# [Dataset records]
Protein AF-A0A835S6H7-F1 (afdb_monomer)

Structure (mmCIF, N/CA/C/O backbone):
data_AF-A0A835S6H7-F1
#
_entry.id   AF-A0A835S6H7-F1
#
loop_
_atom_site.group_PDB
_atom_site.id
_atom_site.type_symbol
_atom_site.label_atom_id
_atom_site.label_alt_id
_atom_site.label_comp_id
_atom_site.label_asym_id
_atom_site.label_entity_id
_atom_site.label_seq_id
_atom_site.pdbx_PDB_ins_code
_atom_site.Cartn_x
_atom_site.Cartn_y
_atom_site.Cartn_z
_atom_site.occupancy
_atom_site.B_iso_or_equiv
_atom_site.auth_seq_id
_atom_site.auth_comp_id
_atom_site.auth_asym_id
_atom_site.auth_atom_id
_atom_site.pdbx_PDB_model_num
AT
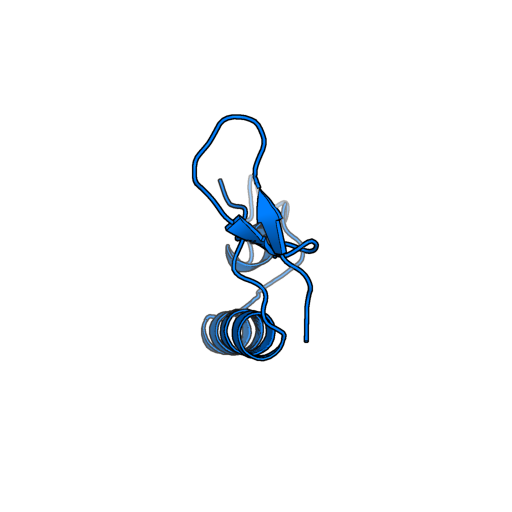OM 1 N N . MET A 1 1 ? -1.763 -4.590 16.552 1.00 73.00 1 MET A N 1
ATOM 2 C CA . MET A 1 1 ? -2.831 -4.268 15.581 1.00 73.00 1 MET A CA 1
ATOM 3 C C . MET A 1 1 ? -2.707 -2.792 15.228 1.00 73.00 1 MET A C 1
ATOM 5 O O . MET A 1 1 ? -2.499 -2.003 16.146 1.00 73.00 1 MET A O 1
ATOM 9 N N . LEU A 1 2 ? -2.734 -2.425 13.943 1.00 89.56 2 LEU A N 1
ATOM 10 C CA . LEU A 1 2 ? -2.541 -1.033 13.520 1.00 89.56 2 LEU A CA 1
ATOM 11 C C . LEU A 1 2 ? -3.706 -0.147 13.998 1.00 89.56 2 LEU A C 1
ATOM 13 O O . LEU A 1 2 ? -4.865 -0.559 13.914 1.00 89.56 2 LEU A O 1
ATOM 17 N N . LYS A 1 3 ? -3.417 1.060 14.497 1.00 95.69 3 LYS A N 1
ATOM 18 C CA . LYS A 1 3 ? -4.466 2.016 14.884 1.00 95.69 3 LYS A CA 1
ATOM 19 C C . LYS A 1 3 ? -5.095 2.642 13.639 1.00 95.69 3 LYS A C 1
ATOM 21 O O . LYS A 1 3 ? -4.444 2.783 12.602 1.00 95.69 3 LYS A O 1
ATOM 26 N N . ARG A 1 4 ? -6.367 3.032 13.761 1.00 97.56 4 ARG A N 1
ATOM 27 C CA . ARG A 1 4 ? -7.112 3.744 12.717 1.00 97.56 4 ARG A CA 1
ATOM 28 C C . ARG A 1 4 ? -7.543 5.125 13.196 1.00 97.56 4 ARG A C 1
ATOM 30 O O . ARG A 1 4 ? -7.847 5.304 14.375 1.00 97.56 4 ARG A O 1
ATOM 37 N N . ARG A 1 5 ? -7.573 6.093 12.281 1.00 97.88 5 ARG A N 1
ATOM 38 C CA . ARG A 1 5 ? -7.959 7.489 12.514 1.00 97.88 5 ARG A CA 1
ATOM 39 C C . ARG A 1 5 ? -9.018 7.929 11.512 1.00 97.88 5 ARG A C 1
ATOM 41 O O . ARG A 1 5 ? -9.080 7.427 10.394 1.00 97.88 5 ARG A O 1
ATOM 48 N N . LYS A 1 6 ? -9.842 8.897 11.913 1.00 98.25 6 LYS A N 1
ATOM 49 C CA . LYS A 1 6 ? -10.798 9.541 11.011 1.00 98.25 6 LYS A CA 1
ATOM 50 C C . LYS A 1 6 ? -10.044 10.390 9.985 1.00 98.25 6 LYS A C 1
ATOM 52 O O . LYS A 1 6 ? -9.216 11.216 10.374 1.00 98.25 6 LYS
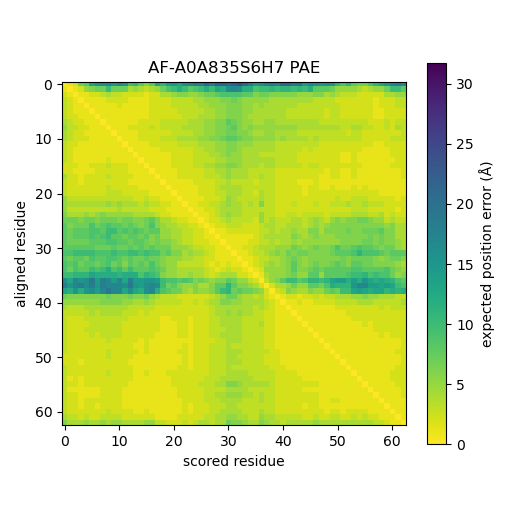 A O 1
ATOM 57 N N . LEU A 1 7 ? -10.343 10.222 8.699 1.00 98.12 7 LEU A N 1
ATOM 58 C CA . LEU A 1 7 ? -9.736 11.033 7.645 1.00 98.12 7 LEU A CA 1
ATOM 59 C C . LEU A 1 7 ? -10.449 12.391 7.541 1.00 98.12 7 LEU A C 1
ATOM 61 O O . LEU A 1 7 ? -11.440 12.550 6.823 1.00 98.12 7 LEU A O 1
ATOM 65 N N . GLY A 1 8 ? -9.957 13.378 8.288 1.00 97.50 8 GLY A N 1
ATOM 66 C CA . GLY A 1 8 ? -10.473 14.747 8.266 1.00 97.50 8 GLY A CA 1
ATOM 67 C C . GLY A 1 8 ? -11.973 14.828 8.581 1.00 97.50 8 GLY A C 1
ATOM 68 O O . GLY A 1 8 ? -12.449 14.294 9.583 1.00 97.50 8 GLY A O 1
ATOM 69 N N . LYS A 1 9 ? -12.730 15.510 7.712 1.00 98.31 9 LYS A N 1
ATOM 70 C CA . LYS A 1 9 ? -14.190 15.677 7.846 1.00 98.31 9 LYS A CA 1
ATOM 71 C C . LYS A 1 9 ? -15.001 14.514 7.257 1.00 98.31 9 LYS A C 1
ATOM 73 O O . LYS A 1 9 ? -16.223 14.535 7.348 1.00 98.31 9 LYS A O 1
ATOM 78 N N . THR A 1 10 ? -14.351 13.514 6.662 1.00 98.12 10 THR A N 1
ATOM 79 C CA . THR A 1 10 ? -15.034 12.354 6.067 1.00 98.12 10 THR A CA 1
ATOM 80 C C . THR A 1 10 ? -15.464 11.356 7.139 1.00 98.12 10 THR A C 1
ATOM 82 O O . THR A 1 10 ? -14.979 11.405 8.264 1.00 98.12 10 THR A O 1
ATOM 85 N N . ASN A 1 11 ? -16.320 10.397 6.792 1.00 97.75 11 ASN A N 1
ATOM 86 C CA . ASN A 1 11 ? -16.663 9.282 7.683 1.00 97.75 11 ASN A CA 1
ATOM 87 C C . ASN A 1 11 ? -15.708 8.080 7.543 1.00 97.75 11 ASN A C 1
ATOM 89 O O . ASN A 1 11 ? -16.002 6.999 8.046 1.00 97.75 11 ASN A O 1
ATOM 93 N N . LEU A 1 12 ? -14.568 8.249 6.865 1.00 98.25 12 LEU A N 1
ATOM 94 C CA . LEU A 1 12 ? -13.601 7.176 6.645 1.00 98.25 12 LEU A CA 1
ATOM 95 C C . LEU A 1 12 ? -12.716 6.978 7.879 1.00 98.25 12 LEU A C 1
ATOM 97 O O . LEU A 1 12 ? -12.189 7.941 8.439 1.00 98.25 12 LEU A O 1
ATOM 101 N N . SER A 1 13 ? -12.523 5.717 8.266 1.00 98.06 13 SER A N 1
ATOM 102 C CA . SER A 1 13 ? -11.562 5.294 9.288 1.00 98.06 13 SER A CA 1
ATOM 103 C C . SER A 1 13 ? -10.394 4.587 8.607 1.00 98.06 13 SER A C 1
ATOM 105 O O . SER A 1 13 ? -10.546 3.471 8.107 1.00 98.06 13 SER A O 1
ATOM 107 N N . VAL
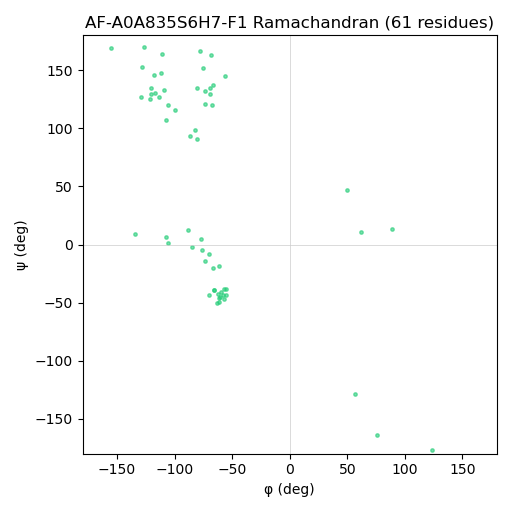 A 1 14 ? -9.242 5.248 8.557 1.00 98.31 14 VAL A N 1
ATOM 108 C CA . VAL A 1 14 ? -8.054 4.791 7.825 1.00 98.31 14 VAL A CA 1
ATOM 109 C C . VAL A 1 14 ? -6.936 4.401 8.782 1.00 98
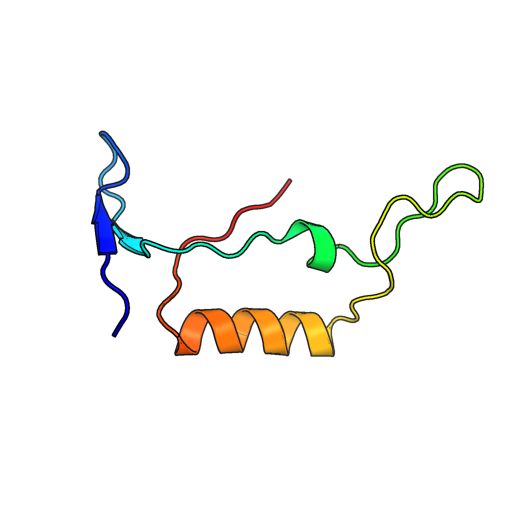.31 14 VAL A C 1
ATOM 111 O O . VAL A 1 14 ? -6.804 4.980 9.858 1.00 98.31 14 VAL A O 1
ATOM 114 N N . SER A 1 15 ? -6.131 3.418 8.409 1.00 98.44 15 SER A N 1
ATOM 115 C CA . SER A 1 15 ? -4.893 3.054 9.084 1.00 98.44 15 SER A CA 1
ATOM 116 C C . SER A 1 15 ? -3.941 4.252 9.171 1.00 98.44 15 SER A C 1
ATOM 118 O O . SER A 1 15 ? -3.870 5.059 8.250 1.00 98.44 15 SER A O 1
ATOM 120 N N . GLU A 1 16 ? -3.179 4.365 10.266 1.00 97.38 16 GLU A N 1
ATOM 121 C CA . GLU A 1 16 ? -2.148 5.416 10.413 1.00 97.38 16 GLU A CA 1
ATOM 122 C C . GLU A 1 16 ? -1.033 5.327 9.352 1.00 97.38 16 GLU A C 1
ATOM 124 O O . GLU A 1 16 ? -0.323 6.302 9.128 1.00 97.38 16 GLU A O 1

# [What needs to be done]
Above are the records. Print exactly, and only, the lines from the line with "ATOM 39 C C" to the line with "ATOM 49 C CA", both inclusive.

# [Task output]
ATOM 39 C C . ARG A 1 5 ? -9.018 7.929 11.512 1.00 97.88 5 ARG A C 1
ATOM 41 O O . ARG A 1 5 ? -9.080 7.427 10.394 1.00 97.88 5 ARG A O 1
ATOM 48 N N . LYS A 1 6 ? -9.842 8.897 11.913 1.00 98.25 6 LYS A N 1
ATOM 49 C CA . LYS A 1 6 ? -10.798 9.541 11.011 1.00 98.25 6 LYS A CA 1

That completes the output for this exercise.